Introducing the BEA Tuxedo System
What Is the BEA Tuxedo System
The BEA Tuxedo system is a middleware product that distributes applications across multiple platforms, databases, and operating systems using message-based communications and, if desired, distributed transaction processing.
Middleware is used with client/server applications to distribute processing among multiple servers, manage distributed transactions, and integrate multiple database platforms. Middleware systems are sometimes known as "on-line transaction processing" or "OLTP" systems.
The BEA Tuxedo system is a mature product based on over 15 years of development from a diverse group of technology companies including AT&T, UNIX System Laboratories (USL), Novell, and BEA Systems, Inc. It is both a development platform and an execution platform. The BEA Tuxedo system serves as an extension to the operating system.
The BEA Tuxedo system provides the following:
- An industry standard for the creation and central administration of distributed on-line transaction applications in a heterogeneous client/server environment.
- Ease of use for application developers, who do not need to know all the details about server locations, routing, or platforms used. In a BEA Tuxedo application, these aspects of a program are transparent.
- The fundamental underpinnings for creating, managing, and maintaining reliable, high performance, easily managed distributed systems.
Features of the BEA Tuxedo System
The BEA Tuxedo system offers many features to accommodate the needs of the administrator, architect, and programmer of an application.
Administrative Features
- Password security and access control security-Password security allows application designers to control access by requiring passwords at initialization time (authentication). Further control is available through authorization, a means of restricting access to certain application services to clients that have been given explicit permission and that have authenticated identities.

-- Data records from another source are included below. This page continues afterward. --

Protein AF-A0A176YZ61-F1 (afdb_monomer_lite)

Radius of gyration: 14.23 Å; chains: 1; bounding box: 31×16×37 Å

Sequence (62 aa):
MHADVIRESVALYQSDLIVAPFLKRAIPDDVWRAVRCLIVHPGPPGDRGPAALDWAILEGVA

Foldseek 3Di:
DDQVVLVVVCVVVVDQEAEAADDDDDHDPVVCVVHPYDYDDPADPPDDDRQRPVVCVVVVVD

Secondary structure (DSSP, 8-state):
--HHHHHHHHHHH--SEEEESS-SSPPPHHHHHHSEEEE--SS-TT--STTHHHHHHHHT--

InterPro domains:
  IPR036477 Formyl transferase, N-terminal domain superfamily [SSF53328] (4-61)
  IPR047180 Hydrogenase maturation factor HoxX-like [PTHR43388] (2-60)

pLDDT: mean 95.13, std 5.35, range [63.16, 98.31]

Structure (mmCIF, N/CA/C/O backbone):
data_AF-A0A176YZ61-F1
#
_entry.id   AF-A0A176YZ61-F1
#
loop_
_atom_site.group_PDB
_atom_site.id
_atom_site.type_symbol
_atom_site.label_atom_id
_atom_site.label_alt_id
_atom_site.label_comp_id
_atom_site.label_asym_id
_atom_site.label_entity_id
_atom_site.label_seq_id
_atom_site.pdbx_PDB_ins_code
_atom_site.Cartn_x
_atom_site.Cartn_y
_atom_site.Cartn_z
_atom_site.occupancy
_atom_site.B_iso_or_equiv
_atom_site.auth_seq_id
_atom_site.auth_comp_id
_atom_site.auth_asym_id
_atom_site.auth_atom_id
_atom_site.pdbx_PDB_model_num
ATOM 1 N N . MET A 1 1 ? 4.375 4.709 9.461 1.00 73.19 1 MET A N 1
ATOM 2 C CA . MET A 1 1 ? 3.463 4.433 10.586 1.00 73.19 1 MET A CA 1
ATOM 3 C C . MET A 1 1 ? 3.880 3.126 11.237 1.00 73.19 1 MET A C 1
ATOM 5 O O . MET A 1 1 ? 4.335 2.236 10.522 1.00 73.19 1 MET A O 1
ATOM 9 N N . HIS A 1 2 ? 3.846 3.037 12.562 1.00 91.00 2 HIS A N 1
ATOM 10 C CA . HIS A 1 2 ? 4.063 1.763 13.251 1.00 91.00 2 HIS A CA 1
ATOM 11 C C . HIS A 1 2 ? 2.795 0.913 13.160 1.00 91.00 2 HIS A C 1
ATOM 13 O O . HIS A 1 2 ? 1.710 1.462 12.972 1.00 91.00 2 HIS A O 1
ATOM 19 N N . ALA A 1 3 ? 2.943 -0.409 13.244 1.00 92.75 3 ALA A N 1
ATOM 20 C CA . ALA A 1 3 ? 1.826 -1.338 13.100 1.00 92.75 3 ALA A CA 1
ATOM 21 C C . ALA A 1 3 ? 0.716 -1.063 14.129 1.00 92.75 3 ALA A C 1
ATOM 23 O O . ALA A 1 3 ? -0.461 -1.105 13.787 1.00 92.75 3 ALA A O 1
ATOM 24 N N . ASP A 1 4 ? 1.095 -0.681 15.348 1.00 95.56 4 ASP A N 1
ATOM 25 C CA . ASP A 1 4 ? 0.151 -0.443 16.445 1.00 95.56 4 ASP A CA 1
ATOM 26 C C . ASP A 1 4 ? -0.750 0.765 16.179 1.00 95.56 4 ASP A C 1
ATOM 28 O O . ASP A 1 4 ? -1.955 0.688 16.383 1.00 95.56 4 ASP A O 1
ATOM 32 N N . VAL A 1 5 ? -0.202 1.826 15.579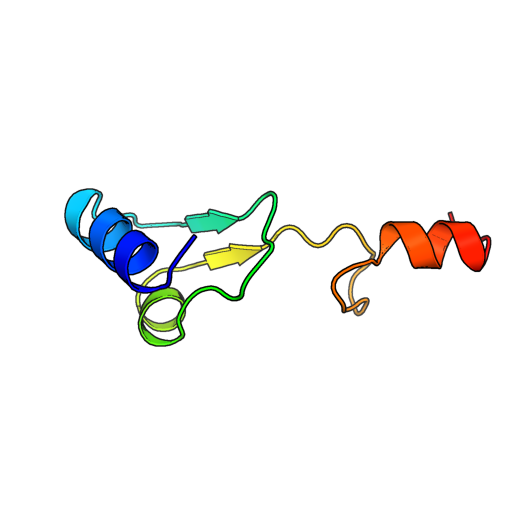 1.00 95.56 5 VAL A N 1
ATOM 33 C CA . VAL A 1 5 ? -0.981 3.006 15.168 1.00 95.56 5 VAL A CA 1
ATOM 34 C C . VAL A 1 5 ? -1.983 2.650 14.061 1.00 95.56 5 VAL A C 1
ATOM 36 O O . VAL A 1 5 ? -3.073 3.211 14.006 1.00 95.56 5 VAL A O 1
ATOM 39 N N . ILE A 1 6 ? -1.642 1.708 13.167 1.00 95.19 6 ILE A N 1
ATOM 40 C CA . ILE A 1 6 ? -2.580 1.244 12.127 1.00 95.19 6 ILE A CA 1
ATOM 41 C C . ILE A 1 6 ? -3.742 0.503 12.786 1.00 95.19 6 ILE A C 1
ATOM 43 O O . ILE A 1 6 ? -4.896 0.796 12.485 1.00 95.19 6 ILE A O 1
ATOM 47 N N . ARG A 1 7 ? -3.446 -0.418 13.708 1.00 95.19 7 ARG A N 1
ATOM 48 C CA . ARG A 1 7 ? -4.468 -1.191 14.427 1.00 95.19 7 ARG A CA 1
ATOM 49 C C . ARG A 1 7 ? -5.393 -0.300 15.240 1.00 95.19 7 ARG A C 1
ATOM 51 O O . ARG A 1 7 ? -6.605 -0.455 15.152 1.00 95.19 7 ARG A O 1
ATOM 58 N N . GLU A 1 8 ? -4.825 0.647 15.980 1.00 96.25 8 GLU A N 1
ATOM 59 C CA . GLU A 1 8 ? -5.588 1.612 16.768 1.00 96.25 8 GLU A CA 1
ATOM 60 C C . GLU A 1 8 ? -6.533 2.420 15.876 1.00 96.25 8 GLU A C 1
ATOM 62 O O . GLU A 1 8 ? -7.731 2.479 16.140 1.00 96.25 8 GLU A O 1
ATOM 67 N N . SER A 1 9 ? -6.033 2.965 14.763 1.00 94.75 9 SER A N 1
ATOM 68 C CA . SER A 1 9 ? -6.865 3.739 13.840 1.00 94.75 9 SER A CA 1
ATOM 69 C C . SER A 1 9 ? -8.014 2.918 13.251 1.00 94.75 9 SER A C 1
ATOM 71 O O . SER A 1 9 ? -9.112 3.449 13.095 1.00 94.75 9 SER A O 1
ATOM 73 N N . VAL A 1 10 ? -7.782 1.645 12.918 1.00 94.75 10 VAL A N 1
ATOM 74 C CA . VAL A 1 10 ? -8.824 0.758 12.376 1.00 94.75 10 VAL A CA 1
ATOM 75 C C . VAL A 1 10 ? -9.860 0.413 13.442 1.00 94.75 10 VAL A C 1
ATOM 77 O O . VAL A 1 10 ? -11.052 0.432 13.150 1.00 94.75 10 VAL A O 1
ATOM 80 N N . ALA A 1 11 ? -9.431 0.156 14.680 1.00 94.38 11 ALA A N 1
ATOM 81 C CA . ALA A 1 11 ? -10.337 -0.115 15.793 1.00 94.38 11 ALA A CA 1
ATOM 82 C C . ALA A 1 11 ? -11.214 1.100 16.137 1.00 94.38 11 ALA A C 1
ATOM 84 O O . ALA A 1 11 ? -12.402 0.938 16.403 1.00 94.38 11 ALA A O 1
ATOM 85 N N . LEU A 1 12 ? -10.642 2.308 16.101 1.00 97.38 12 LEU A N 1
ATOM 86 C CA . LEU A 1 12 ? -11.357 3.549 16.402 1.00 97.38 12 LEU A CA 1
ATOM 87 C C . LEU A 1 12 ? -12.338 3.951 15.299 1.00 97.38 12 LEU A C 1
ATOM 89 O O . LEU A 1 12 ? -13.434 4.413 15.599 1.00 97.38 12 LEU A O 1
ATOM 93 N N . TYR A 1 13 ? -11.940 3.810 14.034 1.00 96.62 13 TYR A N 1
ATOM 94 C CA . TYR A 1 13 ? -12.751 4.275 12.908 1.00 96.62 13 TYR A CA 1
ATOM 95 C C . TYR A 1 13 ? -13.727 3.216 12.385 1.00 96.62 13 TYR A C 1
ATOM 97 O O . TYR A 1 13 ? -14.688 3.564 11.707 1.00 96.62 13 TYR A O 1
ATOM 105 N N . GLN A 1 14 ? -13.489 1.937 12.698 1.00 94.56 14 GLN A N 1
ATOM 106 C CA . GLN A 1 14 ? -14.293 0.800 12.238 1.00 94.56 14 GLN A CA 1
ATOM 107 C C . GLN A 1 14 ? -14.513 0.809 10.716 1.00 94.56 14 GLN A C 1
ATOM 109 O O . GLN A 1 14 ? -15.626 0.640 10.230 1.00 94.56 14 GLN A O 1
ATOM 114 N N . SER A 1 15 ? -13.440 1.049 9.958 1.00 92.94 15 SER A N 1
ATOM 115 C CA . SER A 1 15 ? -13.504 1.207 8.504 1.00 92.94 15 SER A CA 1
ATOM 116 C C . SER A 1 15 ? -14.007 -0.053 7.794 1.00 92.94 15 SER A C 1
ATOM 118 O O . SER A 1 15 ? -13.461 -1.134 8.001 1.00 92.94 15 SER A O 1
ATOM 120 N N . ASP A 1 16 ? -14.916 0.111 6.832 1.00 95.38 16 ASP A N 1
ATOM 121 C CA . ASP A 1 16 ? -15.276 -0.959 5.886 1.00 95.38 16 ASP A CA 1
ATOM 122 C C . ASP A 1 16 ? -14.230 -1.139 4.764 1.00 95.38 16 ASP A C 1
ATOM 124 O O . ASP A 1 16 ? -14.120 -2.200 4.142 1.00 95.38 16 ASP A O 1
ATOM 128 N N . LEU A 1 17 ? -13.448 -0.089 4.486 1.00 96.75 17 LEU A N 1
ATOM 129 C CA . LEU A 1 17 ? -12.444 -0.040 3.425 1.00 96.75 17 LEU A CA 1
ATOM 130 C C . LEU A 1 17 ? -11.248 0.821 3.842 1.00 96.75 17 LEU A C 1
ATOM 132 O O . LEU A 1 17 ? -11.408 1.918 4.376 1.00 96.75 17 LEU A O 1
ATOM 136 N N . ILE A 1 18 ? -10.044 0.356 3.515 1.00 97.44 18 ILE A N 1
ATOM 137 C CA . ILE A 1 18 ? -8.799 1.115 3.650 1.00 97.44 18 ILE A CA 1
ATOM 138 C C . ILE A 1 18 ? -8.216 1.359 2.261 1.00 97.44 18 ILE A C 1
ATOM 140 O O . ILE A 1 18 ? -8.002 0.423 1.489 1.00 97.44 18 ILE A O 1
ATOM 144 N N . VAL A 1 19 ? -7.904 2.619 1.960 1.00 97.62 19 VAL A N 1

- System events notification-The BEA Tuxedo system provides details about system events, such as servers dying and network failures. When an event is posted by clients or servers, the EventBroker looks up all the subscribers to that event and takes appropriate actions, as determined by each subscription.
- The MIB (Management Information Base)-An administrative interface that enables you to monitor, configure, and tune your application through your own programs. It is an implementation-independent management database defined as a set of FML attributes, which allows you to query or change information.
- Web-based administration-A graphical user interface, available through the World Wide Web, for the configuration and control of BEA Tuxedo applications.
- Distributed services-Allow transparent access to application and/or system services located on different hardware platforms.
- Fast, connectionless communications-Clients connect to a bulletin board rather than to servers, thus improving system performance.
- Scalability-You can quickly scale your application to match varying system load demands because services and servers can be replicated and distributed easily. You can set thresholds programmatically to enable the BEA Tuxedo system to spawn new servers or to shut down servers automatically.
- Server transparency-The directory of services on the bulletin board maps service names to servers; clients do not need to be aware of server identity.
- Communication techniques- The Application Programming Interface (API) for the BEA Tuxedo system is a superset of X/Open's XATMI interface called the Application to Transaction Monitor Interface or ATMI. The BEA Tuxedo ATMI is a rich set of communication techniques for writing distributed applications.
- Distributed Transaction Processing (DTP)-Allows work being done throughout a distributed application to be atomically completed-an essential characteristic of any OLTP system.
- Typed buffers-Provide transparent handling of application data across heterogeneous platforms.
- X/Open TX compliance-The BEA Tuxedo system conforms to the X/Open interface standard for transaction demarcation.
- X/Open XA compliance-The BEA Tuxedo system conforms to the X/Open interface standard for transaction database systems (called resource managers). As a result, you can mix and match databases within one application while maintaining data integrity.